## Source material

——

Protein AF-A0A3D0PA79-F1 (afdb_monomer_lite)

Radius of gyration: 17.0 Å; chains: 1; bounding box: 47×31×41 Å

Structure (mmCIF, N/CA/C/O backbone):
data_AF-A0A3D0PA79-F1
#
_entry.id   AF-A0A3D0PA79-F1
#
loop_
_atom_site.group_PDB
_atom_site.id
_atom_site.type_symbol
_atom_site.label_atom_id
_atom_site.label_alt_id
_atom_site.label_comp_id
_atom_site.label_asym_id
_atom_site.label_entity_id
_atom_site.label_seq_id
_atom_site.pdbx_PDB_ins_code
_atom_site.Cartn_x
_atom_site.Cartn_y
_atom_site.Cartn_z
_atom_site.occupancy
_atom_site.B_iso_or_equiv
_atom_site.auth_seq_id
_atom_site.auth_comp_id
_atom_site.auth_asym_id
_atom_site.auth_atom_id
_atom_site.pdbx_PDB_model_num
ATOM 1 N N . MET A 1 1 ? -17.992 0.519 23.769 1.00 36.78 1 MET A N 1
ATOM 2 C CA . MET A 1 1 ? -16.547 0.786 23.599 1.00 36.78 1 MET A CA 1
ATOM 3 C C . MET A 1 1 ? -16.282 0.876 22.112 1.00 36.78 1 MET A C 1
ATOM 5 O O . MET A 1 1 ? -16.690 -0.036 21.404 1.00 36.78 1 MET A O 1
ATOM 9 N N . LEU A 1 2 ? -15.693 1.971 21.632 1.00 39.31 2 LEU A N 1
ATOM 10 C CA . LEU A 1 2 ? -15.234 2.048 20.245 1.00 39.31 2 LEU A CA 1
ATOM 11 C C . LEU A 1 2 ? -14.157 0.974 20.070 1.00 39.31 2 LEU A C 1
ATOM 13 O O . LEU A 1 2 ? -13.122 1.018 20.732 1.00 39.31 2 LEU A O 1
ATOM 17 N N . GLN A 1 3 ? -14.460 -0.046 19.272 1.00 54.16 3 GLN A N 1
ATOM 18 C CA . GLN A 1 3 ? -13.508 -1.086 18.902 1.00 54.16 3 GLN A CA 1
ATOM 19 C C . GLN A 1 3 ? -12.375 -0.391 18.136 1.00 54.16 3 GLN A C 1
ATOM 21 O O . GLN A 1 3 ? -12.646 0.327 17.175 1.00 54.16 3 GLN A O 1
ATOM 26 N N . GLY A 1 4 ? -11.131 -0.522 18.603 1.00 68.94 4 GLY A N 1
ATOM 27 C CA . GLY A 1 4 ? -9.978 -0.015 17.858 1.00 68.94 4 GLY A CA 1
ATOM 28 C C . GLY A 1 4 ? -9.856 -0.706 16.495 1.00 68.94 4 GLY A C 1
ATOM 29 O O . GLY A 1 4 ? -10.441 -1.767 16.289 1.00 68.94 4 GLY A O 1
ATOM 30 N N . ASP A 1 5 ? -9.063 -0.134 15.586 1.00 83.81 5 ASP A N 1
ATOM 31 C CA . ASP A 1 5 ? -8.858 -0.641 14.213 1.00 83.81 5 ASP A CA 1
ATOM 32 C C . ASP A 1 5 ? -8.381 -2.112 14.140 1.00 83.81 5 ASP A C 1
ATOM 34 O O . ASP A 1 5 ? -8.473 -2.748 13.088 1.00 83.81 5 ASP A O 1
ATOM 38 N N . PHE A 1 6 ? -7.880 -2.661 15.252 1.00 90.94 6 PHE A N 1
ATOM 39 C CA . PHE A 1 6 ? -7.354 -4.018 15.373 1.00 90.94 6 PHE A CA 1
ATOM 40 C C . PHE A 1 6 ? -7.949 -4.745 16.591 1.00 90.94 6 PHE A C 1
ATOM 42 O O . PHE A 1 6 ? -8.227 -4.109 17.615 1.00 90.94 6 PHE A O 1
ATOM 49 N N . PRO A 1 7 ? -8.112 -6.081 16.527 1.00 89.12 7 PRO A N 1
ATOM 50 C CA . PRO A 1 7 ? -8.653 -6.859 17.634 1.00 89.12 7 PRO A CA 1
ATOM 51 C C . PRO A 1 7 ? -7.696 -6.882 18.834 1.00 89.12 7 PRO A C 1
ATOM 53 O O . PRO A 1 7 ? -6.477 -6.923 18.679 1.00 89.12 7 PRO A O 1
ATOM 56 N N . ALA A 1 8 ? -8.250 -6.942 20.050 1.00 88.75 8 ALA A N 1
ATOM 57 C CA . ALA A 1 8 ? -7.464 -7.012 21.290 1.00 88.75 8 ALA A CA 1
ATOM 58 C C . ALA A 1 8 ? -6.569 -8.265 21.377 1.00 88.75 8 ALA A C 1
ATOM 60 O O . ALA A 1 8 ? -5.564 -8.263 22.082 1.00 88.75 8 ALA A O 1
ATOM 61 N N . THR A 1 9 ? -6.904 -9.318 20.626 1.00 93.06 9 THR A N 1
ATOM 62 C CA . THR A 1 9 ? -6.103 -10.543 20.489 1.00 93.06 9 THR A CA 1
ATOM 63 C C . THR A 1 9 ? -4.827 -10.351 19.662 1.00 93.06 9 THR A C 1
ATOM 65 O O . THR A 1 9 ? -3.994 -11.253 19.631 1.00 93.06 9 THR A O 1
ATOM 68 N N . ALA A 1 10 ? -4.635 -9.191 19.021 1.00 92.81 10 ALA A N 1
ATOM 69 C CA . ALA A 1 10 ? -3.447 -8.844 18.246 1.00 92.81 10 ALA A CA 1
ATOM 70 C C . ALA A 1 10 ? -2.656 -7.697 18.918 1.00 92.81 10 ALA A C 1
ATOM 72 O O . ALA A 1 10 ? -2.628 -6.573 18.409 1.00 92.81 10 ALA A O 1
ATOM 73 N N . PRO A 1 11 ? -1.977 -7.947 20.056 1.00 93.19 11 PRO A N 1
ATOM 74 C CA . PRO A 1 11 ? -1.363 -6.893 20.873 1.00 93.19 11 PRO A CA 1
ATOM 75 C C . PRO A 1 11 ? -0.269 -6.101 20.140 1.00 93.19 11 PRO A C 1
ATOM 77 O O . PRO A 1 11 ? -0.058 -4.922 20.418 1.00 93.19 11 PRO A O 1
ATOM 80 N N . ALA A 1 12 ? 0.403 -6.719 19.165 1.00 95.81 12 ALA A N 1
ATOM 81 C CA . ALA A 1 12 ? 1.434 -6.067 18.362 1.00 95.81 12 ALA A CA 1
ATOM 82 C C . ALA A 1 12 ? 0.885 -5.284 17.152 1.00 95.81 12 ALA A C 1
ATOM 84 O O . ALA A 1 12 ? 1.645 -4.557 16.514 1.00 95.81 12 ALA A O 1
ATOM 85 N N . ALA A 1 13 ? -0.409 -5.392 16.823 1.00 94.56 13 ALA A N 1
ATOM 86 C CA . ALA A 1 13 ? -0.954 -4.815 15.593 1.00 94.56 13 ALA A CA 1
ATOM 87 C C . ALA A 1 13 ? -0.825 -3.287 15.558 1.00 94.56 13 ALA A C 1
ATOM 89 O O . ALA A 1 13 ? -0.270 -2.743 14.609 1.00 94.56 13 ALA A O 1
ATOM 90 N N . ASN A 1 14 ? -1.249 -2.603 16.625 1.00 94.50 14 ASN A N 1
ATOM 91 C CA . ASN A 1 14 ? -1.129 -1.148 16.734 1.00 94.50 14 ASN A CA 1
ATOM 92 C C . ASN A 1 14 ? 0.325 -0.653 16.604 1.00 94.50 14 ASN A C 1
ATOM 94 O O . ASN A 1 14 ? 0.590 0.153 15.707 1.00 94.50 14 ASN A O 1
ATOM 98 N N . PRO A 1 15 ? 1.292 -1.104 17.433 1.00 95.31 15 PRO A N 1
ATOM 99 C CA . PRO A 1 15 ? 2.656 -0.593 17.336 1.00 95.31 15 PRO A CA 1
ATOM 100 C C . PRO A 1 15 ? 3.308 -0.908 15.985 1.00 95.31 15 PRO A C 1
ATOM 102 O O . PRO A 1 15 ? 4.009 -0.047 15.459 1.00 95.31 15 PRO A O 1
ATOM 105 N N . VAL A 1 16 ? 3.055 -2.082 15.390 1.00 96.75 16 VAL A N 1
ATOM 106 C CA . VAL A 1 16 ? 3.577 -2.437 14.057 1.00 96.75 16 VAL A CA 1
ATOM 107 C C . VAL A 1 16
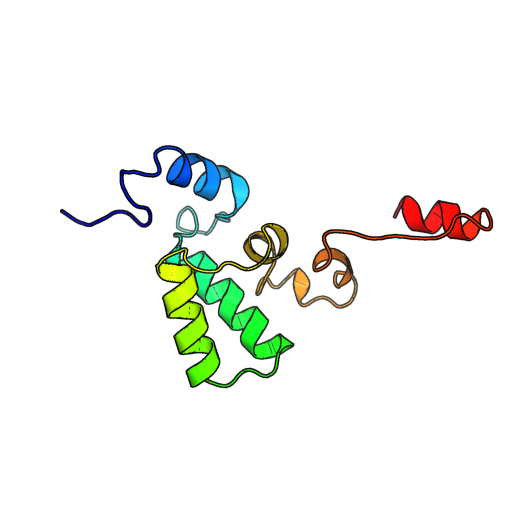 ? 2.948 -1.571 12.966 1.00 96.75 16 VAL A C 1
ATOM 109 O O . VAL A 1 16 ? 3.665 -0.997 12.149 1.00 96.75 16 VAL A O 1
ATOM 112 N N . PHE A 1 17 ? 1.625 -1.415 12.964 1.00 97.31 17 PHE A N 1
ATOM 113 C CA . PHE A 1 17 ? 0.931 -0.609 11.965 1.00 97.31 17 PHE A CA 1
ATOM 114 C C . PHE A 1 17 ? 1.410 0.847 11.976 1.00 97.31 17 PHE A C 1
ATOM 116 O O . PHE A 1 17 ? 1.838 1.371 10.941 1.00 97.31 17 PHE A O 1
ATOM 123 N N . TYR A 1 18 ? 1.397 1.489 13.147 1.00 96.31 18 TYR A N 1
ATOM 124 C CA . TYR A 1 18 ? 1.718 2.910 13.248 1.00 96.31 18 TYR A CA 1
ATOM 125 C C . TYR A 1 18 ? 3.187 3.222 12.965 1.00 96.31 18 TYR A C 1
ATOM 127 O O . TYR A 1 18 ? 3.489 4.308 12.466 1.00 96.31 18 TYR A O 1
ATOM 135 N N . ARG A 1 19 ? 4.109 2.291 13.248 1.00 97.00 19 ARG A N 1
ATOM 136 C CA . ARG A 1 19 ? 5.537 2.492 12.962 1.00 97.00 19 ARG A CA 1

——

What you output must be the lines from the opening of the material above up to and including the line with "ATOM 27 C CA", reproduced exactly.

Protein AF-A0A3D0PA79-F1 (afdb_monomer_lite)

Radius of gyration: 17.0 Å; chains: 1; bounding box: 47×31×41 Å

Structure (mmCIF, N/CA/C/O backbone):
data_AF-A0A3D0PA79-F1
#
_entry.id   AF-A0A3D0PA79-F1
#
loop_
_atom_site.group_PDB
_atom_site.id
_atom_site.type_symbol
_atom_site.label_atom_id
_atom_site.label_alt_id
_atom_site.label_comp_id
_atom_site.label_asym_id
_atom_site.label_entity_id
_atom_site.label_seq_id
_atom_site.pdbx_PDB_ins_code
_atom_site.Cartn_x
_atom_site.Cartn_y
_atom_site.Cartn_z
_atom_site.occupancy
_atom_site.B_iso_or_equiv
_atom_site.auth_seq_id
_atom_site.auth_comp_id
_atom_site.auth_asym_id
_atom_site.auth_atom_id
_atom_site.pdbx_PDB_model_num
ATOM 1 N N . MET A 1 1 ? -17.992 0.519 23.769 1.00 36.78 1 MET A N 1
ATOM 2 C CA . MET A 1 1 ? -16.547 0.786 23.599 1.00 36.78 1 MET A CA 1
ATOM 3 C C . MET A 1 1 ? -16.282 0.876 22.112 1.00 36.78 1 MET A C 1
ATOM 5 O O . MET A 1 1 ? -16.690 -0.036 21.404 1.00 36.78 1 MET A O 1
ATOM 9 N N . LEU A 1 2 ? -15.693 1.971 21.632 1.00 39.31 2 LEU A N 1
ATOM 10 C CA . LEU A 1 2 ? -15.234 2.048 20.245 1.00 39.31 2 LEU A CA 1
ATOM 11 C C . LEU A 1 2 ? -14.157 0.974 20.070 1.00 39.31 2 LEU A C 1
ATOM 13 O O . LEU A 1 2 ? -13.122 1.018 20.732 1.00 39.31 2 LEU A O 1
ATOM 17 N N . GLN A 1 3 ? -14.460 -0.046 19.272 1.00 54.16 3 GLN A N 1
ATOM 18 C CA . GLN A 1 3 ? -13.508 -1.086 18.902 1.00 54.16 3 GLN A CA 1
ATOM 19 C C . GLN A 1 3 ? -12.375 -0.391 18.136 1.00 54.16 3 GLN A C 1
ATOM 21 O O . GLN A 1 3 ? -12.646 0.327 17.175 1.00 54.16 3 GLN A O 1
ATOM 26 N N . GLY A 1 4 ? -11.131 -0.522 18.603 1.00 68.94 4 GLY A N 1
ATOM 27 C CA . GLY A 1 4 ? -9.978 -0.015 17.858 1.00 68.94 4 GLY A CA 1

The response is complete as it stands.